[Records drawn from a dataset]
# # # # # # #
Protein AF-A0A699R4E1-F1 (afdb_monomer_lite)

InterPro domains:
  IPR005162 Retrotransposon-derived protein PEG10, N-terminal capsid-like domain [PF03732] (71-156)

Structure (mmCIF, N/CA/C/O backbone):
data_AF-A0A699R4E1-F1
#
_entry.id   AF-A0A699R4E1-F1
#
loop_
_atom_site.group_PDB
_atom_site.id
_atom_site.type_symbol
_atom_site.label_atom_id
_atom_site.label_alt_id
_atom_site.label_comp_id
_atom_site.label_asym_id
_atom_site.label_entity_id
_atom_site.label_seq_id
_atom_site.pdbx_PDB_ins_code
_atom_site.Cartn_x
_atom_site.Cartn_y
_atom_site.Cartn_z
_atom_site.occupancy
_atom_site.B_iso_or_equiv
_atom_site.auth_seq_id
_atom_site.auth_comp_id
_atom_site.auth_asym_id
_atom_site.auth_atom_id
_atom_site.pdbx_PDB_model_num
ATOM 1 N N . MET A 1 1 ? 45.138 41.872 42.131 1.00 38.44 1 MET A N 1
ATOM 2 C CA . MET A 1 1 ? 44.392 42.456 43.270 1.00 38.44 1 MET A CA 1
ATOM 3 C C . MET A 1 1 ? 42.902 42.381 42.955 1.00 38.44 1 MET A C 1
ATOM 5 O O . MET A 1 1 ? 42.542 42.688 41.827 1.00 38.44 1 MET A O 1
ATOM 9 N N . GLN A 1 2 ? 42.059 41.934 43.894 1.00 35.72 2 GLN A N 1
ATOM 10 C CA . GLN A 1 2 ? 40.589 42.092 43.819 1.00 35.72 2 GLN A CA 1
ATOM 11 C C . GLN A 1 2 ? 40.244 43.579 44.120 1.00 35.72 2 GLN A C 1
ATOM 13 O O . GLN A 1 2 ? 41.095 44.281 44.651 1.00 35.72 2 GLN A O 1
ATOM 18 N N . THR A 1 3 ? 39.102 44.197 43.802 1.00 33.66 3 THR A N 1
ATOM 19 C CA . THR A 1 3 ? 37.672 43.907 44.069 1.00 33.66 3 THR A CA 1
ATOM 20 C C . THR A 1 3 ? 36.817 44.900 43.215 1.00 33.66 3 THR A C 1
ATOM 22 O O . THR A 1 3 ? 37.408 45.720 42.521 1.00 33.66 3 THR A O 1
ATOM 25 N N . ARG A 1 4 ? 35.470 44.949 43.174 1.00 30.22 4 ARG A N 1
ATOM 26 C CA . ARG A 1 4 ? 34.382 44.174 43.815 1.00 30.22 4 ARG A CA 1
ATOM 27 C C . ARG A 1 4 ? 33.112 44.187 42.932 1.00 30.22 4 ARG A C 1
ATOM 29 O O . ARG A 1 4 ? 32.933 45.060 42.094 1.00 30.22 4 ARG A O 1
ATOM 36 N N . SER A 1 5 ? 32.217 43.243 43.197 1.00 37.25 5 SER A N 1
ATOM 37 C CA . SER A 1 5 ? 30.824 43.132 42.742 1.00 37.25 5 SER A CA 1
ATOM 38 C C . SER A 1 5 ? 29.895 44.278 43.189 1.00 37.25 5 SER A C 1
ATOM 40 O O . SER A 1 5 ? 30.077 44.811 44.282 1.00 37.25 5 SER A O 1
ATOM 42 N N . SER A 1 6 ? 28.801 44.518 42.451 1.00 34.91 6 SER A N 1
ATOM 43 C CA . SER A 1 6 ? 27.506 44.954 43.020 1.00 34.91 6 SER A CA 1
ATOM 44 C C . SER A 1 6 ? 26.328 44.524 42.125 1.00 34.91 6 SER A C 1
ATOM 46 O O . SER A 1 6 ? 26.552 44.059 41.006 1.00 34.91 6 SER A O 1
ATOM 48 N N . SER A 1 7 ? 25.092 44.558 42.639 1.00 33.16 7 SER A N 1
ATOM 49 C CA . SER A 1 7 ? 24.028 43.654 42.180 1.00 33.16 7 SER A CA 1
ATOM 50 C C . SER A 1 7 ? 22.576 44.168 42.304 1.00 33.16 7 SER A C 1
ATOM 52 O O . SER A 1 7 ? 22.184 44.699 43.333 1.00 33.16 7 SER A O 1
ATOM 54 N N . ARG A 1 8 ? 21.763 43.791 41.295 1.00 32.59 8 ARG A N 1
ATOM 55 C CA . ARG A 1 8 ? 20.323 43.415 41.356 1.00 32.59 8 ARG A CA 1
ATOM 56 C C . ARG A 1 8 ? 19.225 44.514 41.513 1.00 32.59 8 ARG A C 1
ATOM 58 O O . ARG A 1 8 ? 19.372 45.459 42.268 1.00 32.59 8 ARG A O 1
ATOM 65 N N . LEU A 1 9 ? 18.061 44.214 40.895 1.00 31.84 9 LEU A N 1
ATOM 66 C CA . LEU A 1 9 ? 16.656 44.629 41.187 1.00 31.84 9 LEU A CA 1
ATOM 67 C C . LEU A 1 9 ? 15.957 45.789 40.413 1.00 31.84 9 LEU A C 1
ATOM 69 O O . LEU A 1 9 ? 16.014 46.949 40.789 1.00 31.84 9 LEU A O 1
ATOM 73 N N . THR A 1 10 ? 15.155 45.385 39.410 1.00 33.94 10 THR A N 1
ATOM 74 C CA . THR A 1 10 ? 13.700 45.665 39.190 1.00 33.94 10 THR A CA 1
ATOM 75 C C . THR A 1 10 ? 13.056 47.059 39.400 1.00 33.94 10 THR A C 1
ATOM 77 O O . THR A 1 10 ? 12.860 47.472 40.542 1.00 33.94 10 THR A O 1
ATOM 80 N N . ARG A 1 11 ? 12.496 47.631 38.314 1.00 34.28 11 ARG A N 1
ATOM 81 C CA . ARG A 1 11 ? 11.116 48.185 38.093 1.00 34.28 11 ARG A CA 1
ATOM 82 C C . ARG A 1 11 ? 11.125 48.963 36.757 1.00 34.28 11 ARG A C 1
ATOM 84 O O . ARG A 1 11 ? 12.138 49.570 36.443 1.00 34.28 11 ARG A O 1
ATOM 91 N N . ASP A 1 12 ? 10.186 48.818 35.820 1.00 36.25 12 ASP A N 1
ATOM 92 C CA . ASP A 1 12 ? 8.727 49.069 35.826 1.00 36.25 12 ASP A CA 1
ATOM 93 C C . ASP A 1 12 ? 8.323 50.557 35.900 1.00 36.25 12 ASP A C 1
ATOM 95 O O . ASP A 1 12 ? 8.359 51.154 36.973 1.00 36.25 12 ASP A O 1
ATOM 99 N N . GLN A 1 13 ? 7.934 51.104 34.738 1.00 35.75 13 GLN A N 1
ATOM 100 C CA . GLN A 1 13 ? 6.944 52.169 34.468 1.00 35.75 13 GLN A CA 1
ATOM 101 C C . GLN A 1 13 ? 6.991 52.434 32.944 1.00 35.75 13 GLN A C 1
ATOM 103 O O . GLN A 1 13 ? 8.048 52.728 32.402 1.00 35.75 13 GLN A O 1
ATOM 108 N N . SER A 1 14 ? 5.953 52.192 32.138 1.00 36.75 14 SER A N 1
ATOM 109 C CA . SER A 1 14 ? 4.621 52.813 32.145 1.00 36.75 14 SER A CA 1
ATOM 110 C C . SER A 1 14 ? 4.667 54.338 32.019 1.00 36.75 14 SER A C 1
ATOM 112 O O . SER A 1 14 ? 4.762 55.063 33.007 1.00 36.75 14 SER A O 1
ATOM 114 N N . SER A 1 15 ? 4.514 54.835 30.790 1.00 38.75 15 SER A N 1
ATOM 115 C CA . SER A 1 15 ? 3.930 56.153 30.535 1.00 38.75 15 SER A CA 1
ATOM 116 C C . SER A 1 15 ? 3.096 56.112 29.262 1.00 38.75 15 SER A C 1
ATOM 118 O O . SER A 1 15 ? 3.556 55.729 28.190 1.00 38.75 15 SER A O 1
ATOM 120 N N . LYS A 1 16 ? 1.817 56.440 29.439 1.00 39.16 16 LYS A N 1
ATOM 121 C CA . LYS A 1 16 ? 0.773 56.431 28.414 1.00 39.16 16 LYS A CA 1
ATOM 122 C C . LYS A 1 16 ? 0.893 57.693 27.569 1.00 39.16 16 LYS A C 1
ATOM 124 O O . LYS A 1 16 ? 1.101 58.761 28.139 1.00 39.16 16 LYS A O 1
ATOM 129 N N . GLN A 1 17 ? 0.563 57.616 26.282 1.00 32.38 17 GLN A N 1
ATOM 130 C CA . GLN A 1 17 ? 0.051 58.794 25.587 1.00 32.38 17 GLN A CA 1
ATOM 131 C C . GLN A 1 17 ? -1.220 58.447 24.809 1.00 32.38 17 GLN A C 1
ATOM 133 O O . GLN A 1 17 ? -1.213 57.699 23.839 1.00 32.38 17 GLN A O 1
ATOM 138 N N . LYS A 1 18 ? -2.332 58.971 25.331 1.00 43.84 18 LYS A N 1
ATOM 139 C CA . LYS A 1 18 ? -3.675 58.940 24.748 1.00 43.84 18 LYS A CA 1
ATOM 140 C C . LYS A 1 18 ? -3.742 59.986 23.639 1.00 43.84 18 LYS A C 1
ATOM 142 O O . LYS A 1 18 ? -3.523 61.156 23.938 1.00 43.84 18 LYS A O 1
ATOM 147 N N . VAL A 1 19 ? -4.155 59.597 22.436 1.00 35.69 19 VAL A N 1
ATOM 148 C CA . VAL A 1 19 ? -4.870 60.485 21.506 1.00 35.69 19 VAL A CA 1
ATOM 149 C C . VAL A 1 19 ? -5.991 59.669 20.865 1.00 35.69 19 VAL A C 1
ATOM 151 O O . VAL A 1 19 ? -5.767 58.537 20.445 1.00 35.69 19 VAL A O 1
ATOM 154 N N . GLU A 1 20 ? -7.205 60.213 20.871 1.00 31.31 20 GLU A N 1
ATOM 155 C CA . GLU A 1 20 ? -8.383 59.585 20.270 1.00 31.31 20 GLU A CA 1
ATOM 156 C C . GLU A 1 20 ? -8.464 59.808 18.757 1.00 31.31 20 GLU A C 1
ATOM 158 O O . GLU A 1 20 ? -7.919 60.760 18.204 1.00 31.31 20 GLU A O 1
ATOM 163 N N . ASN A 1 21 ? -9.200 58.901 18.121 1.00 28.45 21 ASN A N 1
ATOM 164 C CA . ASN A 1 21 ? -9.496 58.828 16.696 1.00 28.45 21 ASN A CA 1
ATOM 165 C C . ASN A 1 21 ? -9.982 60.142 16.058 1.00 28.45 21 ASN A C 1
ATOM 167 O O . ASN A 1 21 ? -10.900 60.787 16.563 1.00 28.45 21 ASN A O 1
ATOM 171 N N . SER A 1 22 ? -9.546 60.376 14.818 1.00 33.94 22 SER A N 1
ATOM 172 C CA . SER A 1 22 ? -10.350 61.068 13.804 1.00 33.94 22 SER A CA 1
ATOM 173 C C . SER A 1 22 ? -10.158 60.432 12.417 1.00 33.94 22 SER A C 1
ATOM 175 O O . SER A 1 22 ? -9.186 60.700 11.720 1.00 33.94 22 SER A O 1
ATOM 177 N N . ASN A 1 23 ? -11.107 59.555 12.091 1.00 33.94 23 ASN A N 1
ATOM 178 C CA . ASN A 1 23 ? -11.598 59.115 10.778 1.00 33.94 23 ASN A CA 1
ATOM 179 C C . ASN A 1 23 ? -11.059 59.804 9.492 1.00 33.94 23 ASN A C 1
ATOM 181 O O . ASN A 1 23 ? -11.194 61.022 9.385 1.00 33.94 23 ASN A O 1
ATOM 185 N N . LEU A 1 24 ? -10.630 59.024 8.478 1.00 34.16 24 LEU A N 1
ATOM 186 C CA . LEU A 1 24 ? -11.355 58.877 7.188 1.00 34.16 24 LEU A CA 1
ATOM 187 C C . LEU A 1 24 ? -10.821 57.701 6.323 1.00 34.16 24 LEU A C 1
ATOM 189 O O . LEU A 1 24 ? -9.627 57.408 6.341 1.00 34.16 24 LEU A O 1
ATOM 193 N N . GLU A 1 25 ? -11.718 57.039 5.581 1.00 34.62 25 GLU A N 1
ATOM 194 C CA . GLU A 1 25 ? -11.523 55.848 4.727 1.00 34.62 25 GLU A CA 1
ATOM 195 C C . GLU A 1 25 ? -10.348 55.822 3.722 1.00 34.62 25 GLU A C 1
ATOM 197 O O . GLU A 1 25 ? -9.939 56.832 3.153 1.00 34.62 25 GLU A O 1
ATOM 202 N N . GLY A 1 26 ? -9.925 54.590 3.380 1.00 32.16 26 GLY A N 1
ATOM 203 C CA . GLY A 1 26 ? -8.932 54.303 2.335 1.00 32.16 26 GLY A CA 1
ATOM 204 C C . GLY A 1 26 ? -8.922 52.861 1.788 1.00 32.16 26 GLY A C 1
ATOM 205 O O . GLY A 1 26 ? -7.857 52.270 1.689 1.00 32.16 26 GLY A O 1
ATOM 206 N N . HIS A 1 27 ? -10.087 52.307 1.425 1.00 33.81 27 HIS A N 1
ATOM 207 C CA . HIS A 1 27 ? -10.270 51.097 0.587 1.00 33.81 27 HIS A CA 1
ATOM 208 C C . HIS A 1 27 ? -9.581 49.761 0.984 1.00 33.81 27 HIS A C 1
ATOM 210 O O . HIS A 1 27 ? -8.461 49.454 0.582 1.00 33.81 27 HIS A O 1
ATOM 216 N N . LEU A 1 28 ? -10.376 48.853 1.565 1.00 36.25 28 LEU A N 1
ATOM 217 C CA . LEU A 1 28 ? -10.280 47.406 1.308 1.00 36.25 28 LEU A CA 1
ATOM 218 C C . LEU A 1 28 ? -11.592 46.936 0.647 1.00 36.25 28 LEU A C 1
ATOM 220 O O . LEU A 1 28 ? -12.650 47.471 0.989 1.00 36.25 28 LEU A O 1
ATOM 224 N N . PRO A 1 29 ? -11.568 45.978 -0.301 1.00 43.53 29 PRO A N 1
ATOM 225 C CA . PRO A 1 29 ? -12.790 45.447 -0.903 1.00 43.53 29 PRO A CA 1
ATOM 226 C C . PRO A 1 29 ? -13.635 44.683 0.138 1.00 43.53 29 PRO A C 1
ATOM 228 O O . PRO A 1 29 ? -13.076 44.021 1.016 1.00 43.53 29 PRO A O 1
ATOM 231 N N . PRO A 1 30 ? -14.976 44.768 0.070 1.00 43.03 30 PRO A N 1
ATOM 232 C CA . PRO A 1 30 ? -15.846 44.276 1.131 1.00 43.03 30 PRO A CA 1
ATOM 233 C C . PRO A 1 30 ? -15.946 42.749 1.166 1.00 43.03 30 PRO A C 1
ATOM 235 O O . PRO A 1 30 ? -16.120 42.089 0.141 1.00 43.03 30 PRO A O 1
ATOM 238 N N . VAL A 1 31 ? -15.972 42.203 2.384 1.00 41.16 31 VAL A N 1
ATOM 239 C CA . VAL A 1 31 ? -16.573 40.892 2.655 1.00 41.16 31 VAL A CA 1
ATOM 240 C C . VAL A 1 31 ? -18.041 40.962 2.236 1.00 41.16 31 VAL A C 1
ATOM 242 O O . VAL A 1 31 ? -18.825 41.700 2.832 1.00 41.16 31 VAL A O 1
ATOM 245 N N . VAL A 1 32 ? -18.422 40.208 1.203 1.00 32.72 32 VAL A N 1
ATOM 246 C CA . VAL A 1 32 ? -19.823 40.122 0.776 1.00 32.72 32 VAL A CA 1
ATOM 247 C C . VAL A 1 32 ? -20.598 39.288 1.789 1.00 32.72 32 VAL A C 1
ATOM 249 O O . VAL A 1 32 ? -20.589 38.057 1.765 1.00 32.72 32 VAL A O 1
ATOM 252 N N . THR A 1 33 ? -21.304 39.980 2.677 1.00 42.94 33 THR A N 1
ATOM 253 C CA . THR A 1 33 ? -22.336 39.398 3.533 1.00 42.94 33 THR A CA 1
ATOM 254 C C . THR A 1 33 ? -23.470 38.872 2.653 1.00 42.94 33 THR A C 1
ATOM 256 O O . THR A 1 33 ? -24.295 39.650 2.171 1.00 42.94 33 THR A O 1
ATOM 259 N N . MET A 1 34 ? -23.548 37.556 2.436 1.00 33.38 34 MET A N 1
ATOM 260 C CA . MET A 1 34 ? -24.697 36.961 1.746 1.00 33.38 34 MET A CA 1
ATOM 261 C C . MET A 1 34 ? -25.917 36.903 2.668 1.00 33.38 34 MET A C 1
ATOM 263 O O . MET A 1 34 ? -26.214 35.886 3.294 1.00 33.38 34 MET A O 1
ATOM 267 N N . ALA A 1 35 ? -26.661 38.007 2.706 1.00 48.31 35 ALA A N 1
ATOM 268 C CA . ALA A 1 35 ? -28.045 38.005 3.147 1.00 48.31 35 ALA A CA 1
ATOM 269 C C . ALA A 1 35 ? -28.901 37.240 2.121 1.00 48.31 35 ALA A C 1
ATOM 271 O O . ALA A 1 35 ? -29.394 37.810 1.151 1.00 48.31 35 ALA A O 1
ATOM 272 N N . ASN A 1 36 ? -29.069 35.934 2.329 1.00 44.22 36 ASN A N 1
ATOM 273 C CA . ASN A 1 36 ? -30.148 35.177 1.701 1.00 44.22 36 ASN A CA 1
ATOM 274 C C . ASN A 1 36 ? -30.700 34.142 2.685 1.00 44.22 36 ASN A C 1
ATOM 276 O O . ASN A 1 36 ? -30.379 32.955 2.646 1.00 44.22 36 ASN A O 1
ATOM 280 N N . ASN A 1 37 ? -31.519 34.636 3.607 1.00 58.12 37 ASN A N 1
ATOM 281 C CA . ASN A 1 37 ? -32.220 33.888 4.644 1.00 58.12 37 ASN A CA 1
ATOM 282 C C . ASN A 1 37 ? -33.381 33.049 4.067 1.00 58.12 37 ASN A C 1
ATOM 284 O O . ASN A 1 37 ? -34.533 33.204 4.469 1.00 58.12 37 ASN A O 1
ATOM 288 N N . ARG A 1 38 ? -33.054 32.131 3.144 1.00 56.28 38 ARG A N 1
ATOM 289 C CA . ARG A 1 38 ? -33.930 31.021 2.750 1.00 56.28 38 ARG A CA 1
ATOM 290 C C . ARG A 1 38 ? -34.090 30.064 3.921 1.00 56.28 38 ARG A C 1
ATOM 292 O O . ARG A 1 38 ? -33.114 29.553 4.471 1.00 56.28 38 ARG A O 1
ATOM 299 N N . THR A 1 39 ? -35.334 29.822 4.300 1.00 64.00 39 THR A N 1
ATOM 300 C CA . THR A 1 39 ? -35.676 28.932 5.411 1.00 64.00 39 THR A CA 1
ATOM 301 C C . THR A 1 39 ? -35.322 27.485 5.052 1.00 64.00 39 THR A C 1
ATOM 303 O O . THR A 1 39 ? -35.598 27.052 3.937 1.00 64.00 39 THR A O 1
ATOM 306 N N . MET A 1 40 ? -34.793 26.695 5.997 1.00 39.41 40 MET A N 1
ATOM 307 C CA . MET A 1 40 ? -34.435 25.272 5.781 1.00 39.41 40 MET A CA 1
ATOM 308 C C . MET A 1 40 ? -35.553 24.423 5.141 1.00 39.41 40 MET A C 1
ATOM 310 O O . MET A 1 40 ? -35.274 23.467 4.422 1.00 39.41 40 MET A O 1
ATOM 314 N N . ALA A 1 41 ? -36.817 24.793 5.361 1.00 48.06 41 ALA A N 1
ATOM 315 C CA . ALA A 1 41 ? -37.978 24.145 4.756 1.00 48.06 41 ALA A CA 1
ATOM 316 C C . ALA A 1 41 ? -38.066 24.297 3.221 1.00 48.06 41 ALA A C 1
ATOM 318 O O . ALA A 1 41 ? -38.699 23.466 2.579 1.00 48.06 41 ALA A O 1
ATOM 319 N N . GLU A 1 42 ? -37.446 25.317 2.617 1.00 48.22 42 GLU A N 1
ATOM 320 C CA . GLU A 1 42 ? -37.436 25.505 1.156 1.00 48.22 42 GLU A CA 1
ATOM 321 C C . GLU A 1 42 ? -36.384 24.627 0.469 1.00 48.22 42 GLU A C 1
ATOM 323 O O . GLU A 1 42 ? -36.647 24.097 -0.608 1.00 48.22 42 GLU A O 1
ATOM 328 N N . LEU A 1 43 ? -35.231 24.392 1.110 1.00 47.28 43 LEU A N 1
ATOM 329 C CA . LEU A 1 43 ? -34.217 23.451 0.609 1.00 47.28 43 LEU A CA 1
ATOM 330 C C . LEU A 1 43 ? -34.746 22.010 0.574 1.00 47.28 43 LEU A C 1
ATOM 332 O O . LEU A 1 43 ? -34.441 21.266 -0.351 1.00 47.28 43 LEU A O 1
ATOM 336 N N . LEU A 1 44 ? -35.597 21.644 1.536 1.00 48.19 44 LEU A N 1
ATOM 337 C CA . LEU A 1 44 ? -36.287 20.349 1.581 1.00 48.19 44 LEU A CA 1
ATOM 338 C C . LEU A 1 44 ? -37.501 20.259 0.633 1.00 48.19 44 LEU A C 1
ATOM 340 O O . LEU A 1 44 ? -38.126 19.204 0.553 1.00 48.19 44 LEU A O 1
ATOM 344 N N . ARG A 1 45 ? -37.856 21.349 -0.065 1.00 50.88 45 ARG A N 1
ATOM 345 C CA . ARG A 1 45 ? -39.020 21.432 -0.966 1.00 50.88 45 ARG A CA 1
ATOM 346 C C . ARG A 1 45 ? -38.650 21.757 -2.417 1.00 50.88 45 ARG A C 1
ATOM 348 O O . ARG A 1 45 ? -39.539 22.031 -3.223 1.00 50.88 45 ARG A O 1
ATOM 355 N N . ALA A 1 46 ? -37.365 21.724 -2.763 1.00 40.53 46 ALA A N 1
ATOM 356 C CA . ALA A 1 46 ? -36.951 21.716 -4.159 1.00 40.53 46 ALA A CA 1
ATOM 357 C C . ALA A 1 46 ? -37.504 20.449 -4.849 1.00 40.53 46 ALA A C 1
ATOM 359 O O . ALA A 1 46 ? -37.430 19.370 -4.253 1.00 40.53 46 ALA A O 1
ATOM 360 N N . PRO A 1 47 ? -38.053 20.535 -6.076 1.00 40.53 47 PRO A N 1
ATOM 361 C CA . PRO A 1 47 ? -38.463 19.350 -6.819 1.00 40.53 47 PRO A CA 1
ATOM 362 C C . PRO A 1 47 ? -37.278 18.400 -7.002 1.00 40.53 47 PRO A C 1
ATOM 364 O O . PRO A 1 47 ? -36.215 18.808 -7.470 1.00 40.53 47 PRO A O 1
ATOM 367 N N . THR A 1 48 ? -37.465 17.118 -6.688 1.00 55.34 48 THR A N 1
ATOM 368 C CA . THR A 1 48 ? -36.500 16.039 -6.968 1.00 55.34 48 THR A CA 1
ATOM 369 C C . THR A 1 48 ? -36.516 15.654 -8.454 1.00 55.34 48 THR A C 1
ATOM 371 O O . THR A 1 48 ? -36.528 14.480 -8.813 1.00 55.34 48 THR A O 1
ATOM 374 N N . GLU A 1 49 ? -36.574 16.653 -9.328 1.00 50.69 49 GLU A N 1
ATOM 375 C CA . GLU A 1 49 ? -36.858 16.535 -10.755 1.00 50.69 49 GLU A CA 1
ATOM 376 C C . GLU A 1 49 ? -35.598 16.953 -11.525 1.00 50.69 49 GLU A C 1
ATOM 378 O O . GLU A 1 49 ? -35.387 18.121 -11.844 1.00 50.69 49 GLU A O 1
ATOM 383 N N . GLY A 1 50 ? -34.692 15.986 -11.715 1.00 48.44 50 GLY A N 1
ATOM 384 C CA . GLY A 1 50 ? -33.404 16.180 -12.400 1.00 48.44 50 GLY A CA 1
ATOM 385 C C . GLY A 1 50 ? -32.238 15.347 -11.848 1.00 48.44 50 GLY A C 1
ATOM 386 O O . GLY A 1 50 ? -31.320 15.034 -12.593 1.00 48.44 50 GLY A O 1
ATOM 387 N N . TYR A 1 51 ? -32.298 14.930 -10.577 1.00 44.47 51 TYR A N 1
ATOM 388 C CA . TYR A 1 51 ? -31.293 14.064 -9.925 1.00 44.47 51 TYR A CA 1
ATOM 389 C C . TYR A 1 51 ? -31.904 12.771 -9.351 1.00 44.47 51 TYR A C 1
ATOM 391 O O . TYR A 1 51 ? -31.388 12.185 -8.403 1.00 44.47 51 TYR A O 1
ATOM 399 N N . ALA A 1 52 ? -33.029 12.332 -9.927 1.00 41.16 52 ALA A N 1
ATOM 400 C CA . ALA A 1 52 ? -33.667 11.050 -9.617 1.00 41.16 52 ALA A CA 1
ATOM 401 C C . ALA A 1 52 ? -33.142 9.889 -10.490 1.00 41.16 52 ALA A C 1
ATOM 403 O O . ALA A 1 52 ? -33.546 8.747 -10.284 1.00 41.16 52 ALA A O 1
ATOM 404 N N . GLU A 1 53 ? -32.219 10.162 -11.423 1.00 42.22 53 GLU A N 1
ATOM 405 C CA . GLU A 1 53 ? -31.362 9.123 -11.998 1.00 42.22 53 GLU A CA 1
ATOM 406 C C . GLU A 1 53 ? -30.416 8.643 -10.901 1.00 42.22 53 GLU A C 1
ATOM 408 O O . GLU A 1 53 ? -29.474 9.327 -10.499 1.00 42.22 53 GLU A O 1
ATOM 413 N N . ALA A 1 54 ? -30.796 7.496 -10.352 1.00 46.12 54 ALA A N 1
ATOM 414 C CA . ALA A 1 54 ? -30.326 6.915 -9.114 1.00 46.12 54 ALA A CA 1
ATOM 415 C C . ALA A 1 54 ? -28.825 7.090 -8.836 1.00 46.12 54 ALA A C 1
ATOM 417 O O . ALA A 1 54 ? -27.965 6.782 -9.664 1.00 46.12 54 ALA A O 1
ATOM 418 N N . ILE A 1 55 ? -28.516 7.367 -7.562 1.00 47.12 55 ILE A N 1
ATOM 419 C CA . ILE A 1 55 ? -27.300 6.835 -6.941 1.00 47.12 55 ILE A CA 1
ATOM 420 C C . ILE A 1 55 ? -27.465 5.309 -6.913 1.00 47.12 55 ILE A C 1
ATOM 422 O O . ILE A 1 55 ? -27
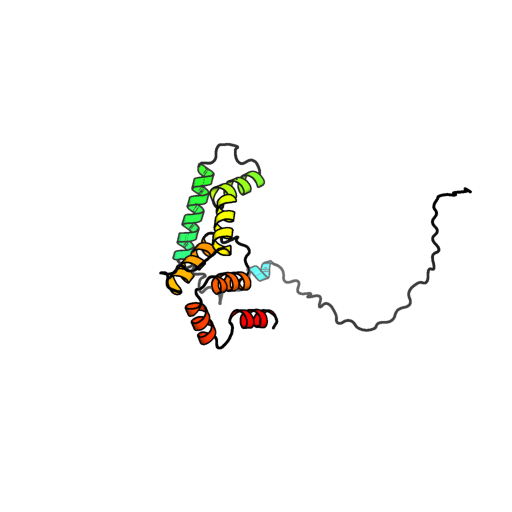.799 4.711 -5.888 1.00 47.12 55 ILE A O 1
ATOM 426 N N . VAL A 1 56 ? -27.258 4.670 -8.067 1.00 45.19 56 VAL A N 1
ATOM 427 C CA . VAL A 1 56 ? -26.975 3.244 -8.147 1.00 45.19 56 VAL A CA 1
ATOM 428 C C . VAL A 1 56 ? -25.614 3.097 -7.496 1.00 45.19 56 VAL A C 1
ATOM 430 O O . VAL A 1 56 ? -24.586 3.184 -8.164 1.00 45.19 56 VAL A O 1
ATOM 433 N N . VAL A 1 57 ? -25.604 2.919 -6.172 1.00 46.94 57 VAL A N 1
ATOM 434 C CA . VAL A 1 57 ? -24.450 2.349 -5.481 1.00 46.94 57 VAL A CA 1
ATOM 435 C C . VAL A 1 57 ? -24.146 1.068 -6.256 1.00 46.94 57 VAL A C 1
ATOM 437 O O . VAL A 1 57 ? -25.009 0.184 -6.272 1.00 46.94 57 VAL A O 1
# # # # # # #
[Work task] What you return must be the lines above that run from the line with "ATOM 321 C C" to the line with "ATOM 345 C CA", inclusive, each copied exactly.

[Answer to this task]
ATOM 321 C C . GLU A 1 42 ? -36.384 24.627 0.469 1.00 48.22 42 GLU A C 1
ATOM 323 O O . GLU A 1 42 ? -36.647 24.097 -0.608 1.00 48.22 42 GLU A O 1
ATOM 328 N N . LEU A 1 43 ? -35.231 24.392 1.110 1.00 47.28 43 LEU A N 1
ATOM 329 C CA . LEU A 1 43 ? -34.217 23.451 0.609 1.00 47.28 43 LEU A CA 1
ATOM 330 C C . LEU A 1 43 ? -34.746 22.010 0.574 1.00 47.28 43 LEU A C 1
ATOM 332 O O . LEU A 1 43 ? -34.441 21.266 -0.351 1.00 47.28 43 LEU A O 1
ATOM 336 N N . LEU A 1 44 ? -35.597 21.644 1.536 1.00 48.19 44 LEU A N 1
ATOM 337 C CA . LEU A 1 44 ? -36.287 20.349 1.581 1.00 48.19 44 LEU A CA 1
ATOM 338 C C . LEU A 1 44 ? -37.501 20.259 0.633 1.00 48.19 44 LEU A C 1
ATOM 340 O O . LEU A 1 44 ? -38.126 19.204 0.553 1.00 48.19 44 LEU A O 1
ATOM 344 N N . ARG A 1 45 ? -37.856 21.349 -0.065 1.00 50.88 45 ARG A N 1
ATOM 345 C CA . ARG A 1 45 ? -39.020 21.432 -0.966 1.00 50.88 45 ARG A CA 1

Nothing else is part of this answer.